Asano-Kato et al. [5] evaluated a few risk factors of insufficient fixation during LASIK. They found that insufficient fixation during LASIK occurred more likely in eyes with a flatter cornea. In their study, the mean keratometry was 42.40 ± 1.37 dpt in eyes with insufficient fixation, which was significantly lower than that in all patients (43.60 ± 1.40 dpt). Asano-Kato et al. [5] also reported that younger age was another risk factor for suction loss. In their study, the mean age was 26.1 ± 5.5 years in eyes with insufficient fixation, which was significantly lower than that in all patients (32.3 ± 8.6 years). The current patients with suction loss had a mean average keratometry of 44.46 dpt and a mean age of 36.8 years, and the differences in average keratometry and age between groups were insignificant. We proposed that a narrow palpebral fissure was the primary reason for suction loss. In the current study, patients in group 1 had significantly narrower palpebral fissures than patients in group 2, which agrees with the findings by Asano-Kato et al. [5], where insufficient fixation occurred more likely in eyes with narrower palpebral fissure (mean, 9.6 mm) compared to all eyes (mean, 11.0 mm).

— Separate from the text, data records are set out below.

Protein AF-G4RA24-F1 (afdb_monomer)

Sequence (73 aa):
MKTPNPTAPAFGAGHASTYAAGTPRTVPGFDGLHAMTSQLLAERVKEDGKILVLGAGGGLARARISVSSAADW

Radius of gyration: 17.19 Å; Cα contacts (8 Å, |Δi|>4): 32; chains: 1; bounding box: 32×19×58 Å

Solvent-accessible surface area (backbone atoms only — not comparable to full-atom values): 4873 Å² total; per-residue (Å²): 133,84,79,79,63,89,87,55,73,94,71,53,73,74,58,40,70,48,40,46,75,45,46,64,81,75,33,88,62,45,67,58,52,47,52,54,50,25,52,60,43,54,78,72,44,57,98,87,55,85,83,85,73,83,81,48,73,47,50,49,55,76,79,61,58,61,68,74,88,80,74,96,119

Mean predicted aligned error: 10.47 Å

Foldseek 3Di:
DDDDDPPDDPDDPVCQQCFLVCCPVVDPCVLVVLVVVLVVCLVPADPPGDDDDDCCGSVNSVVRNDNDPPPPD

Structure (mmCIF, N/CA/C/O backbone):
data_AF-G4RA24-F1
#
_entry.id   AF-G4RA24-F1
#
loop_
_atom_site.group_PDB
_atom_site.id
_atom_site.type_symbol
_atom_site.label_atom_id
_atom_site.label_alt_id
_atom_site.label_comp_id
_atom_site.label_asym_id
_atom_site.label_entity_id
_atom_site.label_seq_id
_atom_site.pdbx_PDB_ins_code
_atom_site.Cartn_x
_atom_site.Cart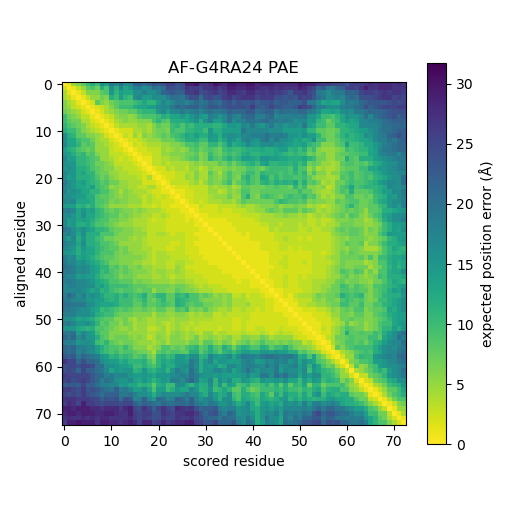n_y
_atom_site.Cartn_z
_atom_site.occupancy
_atom_site.B_iso_or_equiv
_atom_site.auth_seq_id
_atom_site.auth_comp_id
_atom_site.auth_asym_id
_atom_site.auth_atom_id
_atom_site.pdbx_PDB_model_num
ATOM 1 N N . MET A 1 1 ? 15.840 1.160 -35.005 1.00 57.66 1 MET A N 1
ATOM 2 C CA . MET A 1 1 ? 15.204 1.934 -33.916 1.00 57.66 1 MET A CA 1
ATOM 3 C C . MET A 1 1 ? 13.758 2.185 -34.321 1.00 57.66 1 MET A C 1
ATOM 5 O O . MET A 1 1 ? 13.545 2.820 -35.342 1.00 57.66 1 MET A O 1
ATOM 9 N N . LYS A 1 2 ? 12.776 1.581 -33.639 1.00 62.34 2 LYS A N 1
ATOM 10 C CA . LYS A 1 2 ? 11.353 1.788 -33.961 1.00 62.34 2 LYS A CA 1
ATOM 11 C C . LYS A 1 2 ? 10.967 3.187 -33.475 1.00 62.34 2 LYS A C 1
ATOM 13 O O . LYS A 1 2 ? 11.153 3.471 -32.295 1.00 62.34 2 LYS A O 1
ATOM 18 N N . THR A 1 3 ? 10.486 4.054 -34.357 1.00 70.38 3 THR A N 1
ATOM 19 C CA . THR A 1 3 ? 9.929 5.349 -33.955 1.00 70.38 3 THR A CA 1
ATOM 20 C C . THR A 1 3 ? 8.650 5.109 -33.144 1.00 70.38 3 THR A C 1
ATOM 22 O O . THR A 1 3 ? 7.814 4.303 -33.566 1.00 70.38 3 THR A O 1
ATOM 25 N N . PRO A 1 4 ? 8.485 5.734 -31.963 1.00 71.81 4 PRO A N 1
ATOM 26 C CA . PRO A 1 4 ? 7.247 5.611 -31.203 1.00 71.81 4 PRO A CA 1
ATOM 27 C C . PRO A 1 4 ? 6.107 6.237 -32.008 1.00 71.81 4 PRO A C 1
ATOM 29 O O . PRO A 1 4 ? 6.267 7.331 -32.545 1.00 71.81 4 PRO A O 1
ATOM 32 N N . ASN A 1 5 ? 4.965 5.555 -32.103 1.00 81.06 5 ASN A N 1
ATOM 33 C CA . ASN A 1 5 ? 3.771 6.145 -32.699 1.00 81.06 5 ASN A CA 1
ATOM 34 C C . ASN A 1 5 ? 3.257 7.265 -31.769 1.00 81.06 5 ASN A C 1
ATOM 36 O O . ASN A 1 5 ? 2.843 6.945 -30.654 1.00 81.06 5 ASN A O 1
ATOM 40 N N . PRO A 1 6 ? 3.244 8.544 -32.191 1.00 77.94 6 PRO A N 1
ATOM 41 C CA . PRO A 1 6 ? 2.863 9.664 -31.328 1.00 77.94 6 PRO A CA 1
ATOM 42 C C . PRO A 1 6 ? 1.374 9.675 -30.956 1.00 77.94 6 PRO A C 1
ATOM 44 O O . PRO A 1 6 ? 0.984 10.398 -30.044 1.00 77.94 6 PRO A O 1
ATOM 47 N N . THR A 1 7 ? 0.540 8.886 -31.641 1.00 84.50 7 THR A N 1
ATOM 48 C CA . THR A 1 7 ? -0.894 8.756 -31.336 1.00 84.50 7 THR A CA 1
ATOM 49 C C . THR A 1 7 ? -1.223 7.522 -30.501 1.00 84.50 7 THR A C 1
ATOM 51 O O . THR A 1 7 ? -2.363 7.364 -30.065 1.00 84.50 7 THR A O 1
ATOM 54 N N . ALA A 1 8 ? -0.249 6.637 -30.264 1.00 77.44 8 ALA A N 1
ATOM 55 C CA . ALA A 1 8 ? -0.461 5.495 -29.391 1.00 77.44 8 ALA A CA 1
ATOM 56 C C . ALA A 1 8 ? -0.584 5.967 -27.932 1.00 77.44 8 ALA A C 1
ATOM 58 O O . ALA A 1 8 ? 0.150 6.865 -27.511 1.00 77.44 8 ALA A O 1
ATOM 59 N N . PRO A 1 9 ? -1.483 5.364 -27.138 1.00 76.12 9 PRO A N 1
ATOM 60 C CA . PRO A 1 9 ? -1.612 5.714 -25.733 1.00 76.12 9 PRO A CA 1
ATOM 61 C C . PRO A 1 9 ? -0.296 5.431 -24.997 1.00 76.12 9 PRO A C 1
ATOM 63 O O . PRO A 1 9 ? 0.256 4.336 -25.088 1.00 76.12 9 PRO A O 1
ATOM 66 N N . ALA A 1 10 ? 0.186 6.422 -24.241 1.00 74.06 10 ALA A N 1
ATOM 67 C CA . ALA A 1 10 ? 1.438 6.336 -23.483 1.00 74.06 10 ALA A CA 1
ATOM 68 C C . ALA A 1 10 ? 1.404 5.281 -22.356 1.00 74.06 10 ALA A C 1
ATOM 70 O O . ALA A 1 10 ? 2.449 4.857 -21.872 1.00 74.06 10 ALA A O 1
ATOM 71 N N . PHE A 1 11 ? 0.208 4.849 -21.941 1.00 76.44 11 PHE A N 1
ATOM 72 C CA . PHE A 1 11 ? -0.006 3.803 -20.947 1.00 76.44 11 PHE A CA 1
ATOM 73 C C . PHE A 1 11 ? -1.105 2.842 -21.421 1.00 76.44 11 PHE A C 1
ATOM 75 O O . PHE A 1 11 ? -2.125 3.267 -21.957 1.00 76.44 11 PHE A O 1
ATOM 82 N N . GLY A 1 12 ? -0.910 1.540 -21.210 1.00 75.88 12 GLY A N 1
ATOM 83 C CA . GLY A 1 12 ? -1.794 0.476 -21.684 1.00 75.88 12 GLY A CA 1
ATOM 84 C C . GLY A 1 12 ? -1.751 -0.746 -20.767 1.00 75.88 12 GLY A C 1
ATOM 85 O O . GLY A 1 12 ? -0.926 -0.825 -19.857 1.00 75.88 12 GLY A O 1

In conclusion, manual fixation of the suction ring is feasible in eyes in which suction cannot be achieved. Manual fixation prevents surgical delay and the postoperative outcomes were not inferior to standard LASIK flap creation procedure.
Acknowledgments
Dr. Chang has received travel expenses from Abbott Medical Optics, Inc. and Avedro, Inc., and lecture honorarium from Alcon Laboratories, Inc.
Statement of Ethics
The hospital research committee approved the study, which adhered to the tenets of the Declaration of Helsinki.
Disclosure Statement
No authors have financial interests in any aspect of this report. No conflicting relationship exists for all authors.